==== DATA PROVIDED ====

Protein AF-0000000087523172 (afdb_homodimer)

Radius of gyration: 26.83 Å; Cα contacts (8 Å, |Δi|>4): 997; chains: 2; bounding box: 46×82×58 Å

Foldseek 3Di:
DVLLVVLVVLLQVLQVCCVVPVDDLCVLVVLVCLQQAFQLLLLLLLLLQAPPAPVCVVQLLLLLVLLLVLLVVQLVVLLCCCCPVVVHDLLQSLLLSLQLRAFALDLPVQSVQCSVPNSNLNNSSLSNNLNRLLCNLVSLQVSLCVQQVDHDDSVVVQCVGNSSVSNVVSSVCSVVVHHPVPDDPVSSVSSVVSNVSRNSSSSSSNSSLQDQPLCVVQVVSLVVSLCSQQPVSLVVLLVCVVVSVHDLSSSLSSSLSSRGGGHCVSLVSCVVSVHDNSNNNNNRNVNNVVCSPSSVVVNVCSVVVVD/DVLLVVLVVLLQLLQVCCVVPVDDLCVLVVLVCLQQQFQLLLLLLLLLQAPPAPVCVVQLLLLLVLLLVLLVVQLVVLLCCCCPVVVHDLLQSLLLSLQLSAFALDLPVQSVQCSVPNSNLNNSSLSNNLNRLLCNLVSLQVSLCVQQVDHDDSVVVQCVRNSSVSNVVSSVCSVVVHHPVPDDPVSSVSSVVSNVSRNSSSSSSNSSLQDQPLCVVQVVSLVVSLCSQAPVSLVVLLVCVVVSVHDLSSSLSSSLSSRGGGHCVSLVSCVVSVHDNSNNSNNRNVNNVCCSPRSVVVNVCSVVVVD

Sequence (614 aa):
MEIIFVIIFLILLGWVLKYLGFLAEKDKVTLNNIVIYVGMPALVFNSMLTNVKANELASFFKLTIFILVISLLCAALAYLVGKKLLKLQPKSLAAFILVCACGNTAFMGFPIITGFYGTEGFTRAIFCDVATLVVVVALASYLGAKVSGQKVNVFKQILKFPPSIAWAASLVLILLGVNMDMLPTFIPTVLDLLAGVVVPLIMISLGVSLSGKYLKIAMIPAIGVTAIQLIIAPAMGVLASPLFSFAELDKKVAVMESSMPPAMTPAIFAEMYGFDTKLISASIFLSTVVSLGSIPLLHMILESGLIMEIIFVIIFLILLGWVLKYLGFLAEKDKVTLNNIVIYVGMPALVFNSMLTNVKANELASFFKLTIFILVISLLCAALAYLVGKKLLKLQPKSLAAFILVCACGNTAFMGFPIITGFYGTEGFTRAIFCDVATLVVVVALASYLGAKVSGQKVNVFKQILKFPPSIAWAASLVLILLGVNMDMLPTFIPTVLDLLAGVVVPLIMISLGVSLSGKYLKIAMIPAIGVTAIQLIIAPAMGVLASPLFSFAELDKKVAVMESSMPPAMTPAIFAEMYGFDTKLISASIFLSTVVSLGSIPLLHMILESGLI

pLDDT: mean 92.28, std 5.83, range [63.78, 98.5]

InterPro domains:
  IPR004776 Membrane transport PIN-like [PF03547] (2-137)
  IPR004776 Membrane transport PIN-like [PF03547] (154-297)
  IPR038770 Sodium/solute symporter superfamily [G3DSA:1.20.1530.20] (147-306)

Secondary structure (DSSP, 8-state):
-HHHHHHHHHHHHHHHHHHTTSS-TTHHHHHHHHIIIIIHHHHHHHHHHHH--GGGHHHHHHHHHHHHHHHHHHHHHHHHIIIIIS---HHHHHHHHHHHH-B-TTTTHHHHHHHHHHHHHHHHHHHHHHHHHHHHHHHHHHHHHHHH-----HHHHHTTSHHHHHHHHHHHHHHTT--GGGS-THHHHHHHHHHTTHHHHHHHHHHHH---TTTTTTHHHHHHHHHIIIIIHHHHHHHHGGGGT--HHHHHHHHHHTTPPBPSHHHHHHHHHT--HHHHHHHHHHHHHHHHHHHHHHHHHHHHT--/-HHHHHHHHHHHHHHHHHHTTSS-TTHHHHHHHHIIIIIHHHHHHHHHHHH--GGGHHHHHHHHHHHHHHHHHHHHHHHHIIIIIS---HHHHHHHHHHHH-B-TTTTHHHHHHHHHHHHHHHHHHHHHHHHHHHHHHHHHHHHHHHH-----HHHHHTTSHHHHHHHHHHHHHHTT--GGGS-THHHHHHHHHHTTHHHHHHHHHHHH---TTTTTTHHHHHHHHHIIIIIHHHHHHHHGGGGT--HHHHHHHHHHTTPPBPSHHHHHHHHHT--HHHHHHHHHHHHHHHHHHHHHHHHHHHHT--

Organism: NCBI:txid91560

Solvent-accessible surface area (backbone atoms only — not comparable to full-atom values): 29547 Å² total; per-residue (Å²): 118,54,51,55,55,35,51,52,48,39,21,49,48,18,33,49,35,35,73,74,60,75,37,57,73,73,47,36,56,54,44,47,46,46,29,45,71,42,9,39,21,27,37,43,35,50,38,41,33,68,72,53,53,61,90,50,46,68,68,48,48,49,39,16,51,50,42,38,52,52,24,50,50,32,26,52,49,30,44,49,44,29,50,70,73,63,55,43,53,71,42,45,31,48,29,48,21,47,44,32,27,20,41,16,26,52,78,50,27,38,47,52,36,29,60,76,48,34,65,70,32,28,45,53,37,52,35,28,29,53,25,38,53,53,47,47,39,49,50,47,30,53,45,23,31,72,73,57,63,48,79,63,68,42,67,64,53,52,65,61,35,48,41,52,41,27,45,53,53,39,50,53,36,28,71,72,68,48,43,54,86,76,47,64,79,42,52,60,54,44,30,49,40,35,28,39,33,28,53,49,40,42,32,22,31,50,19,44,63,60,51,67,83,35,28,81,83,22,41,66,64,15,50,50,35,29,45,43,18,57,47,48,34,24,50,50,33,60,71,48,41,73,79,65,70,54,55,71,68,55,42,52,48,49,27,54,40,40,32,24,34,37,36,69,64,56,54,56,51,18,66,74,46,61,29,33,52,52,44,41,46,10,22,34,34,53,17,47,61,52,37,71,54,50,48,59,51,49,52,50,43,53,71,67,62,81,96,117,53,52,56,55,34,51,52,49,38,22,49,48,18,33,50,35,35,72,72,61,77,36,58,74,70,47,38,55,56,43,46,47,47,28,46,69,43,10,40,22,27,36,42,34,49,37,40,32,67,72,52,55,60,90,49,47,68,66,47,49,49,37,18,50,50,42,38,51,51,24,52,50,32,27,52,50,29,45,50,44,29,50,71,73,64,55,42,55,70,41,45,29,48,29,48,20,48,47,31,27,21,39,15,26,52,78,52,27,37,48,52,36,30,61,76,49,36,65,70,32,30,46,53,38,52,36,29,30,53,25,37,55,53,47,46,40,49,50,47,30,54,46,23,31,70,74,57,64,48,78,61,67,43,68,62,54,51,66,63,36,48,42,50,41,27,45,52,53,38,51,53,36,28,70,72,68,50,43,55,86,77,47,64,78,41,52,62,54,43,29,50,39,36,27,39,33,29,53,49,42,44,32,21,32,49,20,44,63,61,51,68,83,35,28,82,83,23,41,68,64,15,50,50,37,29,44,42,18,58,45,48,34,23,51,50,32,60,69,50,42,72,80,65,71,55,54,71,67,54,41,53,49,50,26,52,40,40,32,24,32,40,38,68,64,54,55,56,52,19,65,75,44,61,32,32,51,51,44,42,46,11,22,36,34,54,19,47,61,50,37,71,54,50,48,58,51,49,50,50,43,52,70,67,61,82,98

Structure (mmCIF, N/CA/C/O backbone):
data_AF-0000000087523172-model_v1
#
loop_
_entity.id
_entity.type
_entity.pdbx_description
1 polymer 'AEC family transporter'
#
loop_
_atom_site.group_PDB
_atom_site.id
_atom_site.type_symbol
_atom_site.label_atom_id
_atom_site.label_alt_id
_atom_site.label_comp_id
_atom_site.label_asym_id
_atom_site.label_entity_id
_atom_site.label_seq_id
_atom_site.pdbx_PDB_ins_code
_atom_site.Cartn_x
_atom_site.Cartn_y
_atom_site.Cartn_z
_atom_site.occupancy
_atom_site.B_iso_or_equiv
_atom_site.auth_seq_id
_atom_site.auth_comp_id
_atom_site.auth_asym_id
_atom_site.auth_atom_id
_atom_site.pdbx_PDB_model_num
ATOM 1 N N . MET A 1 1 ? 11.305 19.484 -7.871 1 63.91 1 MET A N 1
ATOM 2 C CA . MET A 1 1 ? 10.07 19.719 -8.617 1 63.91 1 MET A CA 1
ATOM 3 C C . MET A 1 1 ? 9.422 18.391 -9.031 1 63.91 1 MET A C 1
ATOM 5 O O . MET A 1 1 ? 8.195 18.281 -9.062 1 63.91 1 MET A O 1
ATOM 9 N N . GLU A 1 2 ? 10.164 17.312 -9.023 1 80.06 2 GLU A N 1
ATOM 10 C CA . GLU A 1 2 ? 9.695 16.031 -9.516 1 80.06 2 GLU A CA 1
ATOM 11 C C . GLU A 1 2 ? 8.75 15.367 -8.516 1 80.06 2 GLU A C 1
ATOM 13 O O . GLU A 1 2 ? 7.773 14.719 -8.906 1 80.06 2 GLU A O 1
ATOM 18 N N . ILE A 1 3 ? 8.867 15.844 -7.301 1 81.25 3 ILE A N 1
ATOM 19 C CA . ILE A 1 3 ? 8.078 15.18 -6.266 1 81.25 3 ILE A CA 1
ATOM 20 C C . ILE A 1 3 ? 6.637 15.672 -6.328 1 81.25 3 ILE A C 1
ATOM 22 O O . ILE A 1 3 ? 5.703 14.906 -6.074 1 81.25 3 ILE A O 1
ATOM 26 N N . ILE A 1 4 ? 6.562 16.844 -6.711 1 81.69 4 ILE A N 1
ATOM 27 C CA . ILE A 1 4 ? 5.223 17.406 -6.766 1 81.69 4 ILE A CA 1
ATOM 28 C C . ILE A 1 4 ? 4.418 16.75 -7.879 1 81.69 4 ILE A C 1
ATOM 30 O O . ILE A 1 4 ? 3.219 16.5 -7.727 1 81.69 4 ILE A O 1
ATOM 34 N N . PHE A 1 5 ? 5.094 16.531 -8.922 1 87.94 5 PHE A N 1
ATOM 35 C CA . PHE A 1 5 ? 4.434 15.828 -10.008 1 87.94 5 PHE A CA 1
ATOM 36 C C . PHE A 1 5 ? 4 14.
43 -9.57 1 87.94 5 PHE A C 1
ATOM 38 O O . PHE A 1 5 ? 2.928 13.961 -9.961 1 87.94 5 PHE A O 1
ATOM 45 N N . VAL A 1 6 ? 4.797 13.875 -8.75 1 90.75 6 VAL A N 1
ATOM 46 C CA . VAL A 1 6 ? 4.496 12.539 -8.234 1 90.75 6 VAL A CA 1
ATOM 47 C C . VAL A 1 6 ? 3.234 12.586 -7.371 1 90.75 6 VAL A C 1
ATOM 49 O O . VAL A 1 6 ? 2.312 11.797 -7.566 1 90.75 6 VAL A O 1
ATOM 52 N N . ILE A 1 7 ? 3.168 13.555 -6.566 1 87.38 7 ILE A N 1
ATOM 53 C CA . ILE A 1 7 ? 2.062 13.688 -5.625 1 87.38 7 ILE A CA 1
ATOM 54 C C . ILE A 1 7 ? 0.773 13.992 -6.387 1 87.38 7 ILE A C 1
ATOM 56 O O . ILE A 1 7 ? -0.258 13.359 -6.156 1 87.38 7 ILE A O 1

====

WHAT YOU NEED TO DO -
Your answer should consist of the lines from the listing that hold the word "like".

RESPONSE TO THE TASK -
  IPR004776 Membrane transport PIN-like [PF03547] (2-137)
  IPR004776 Membrane transport PIN-like [PF03547] (154-297)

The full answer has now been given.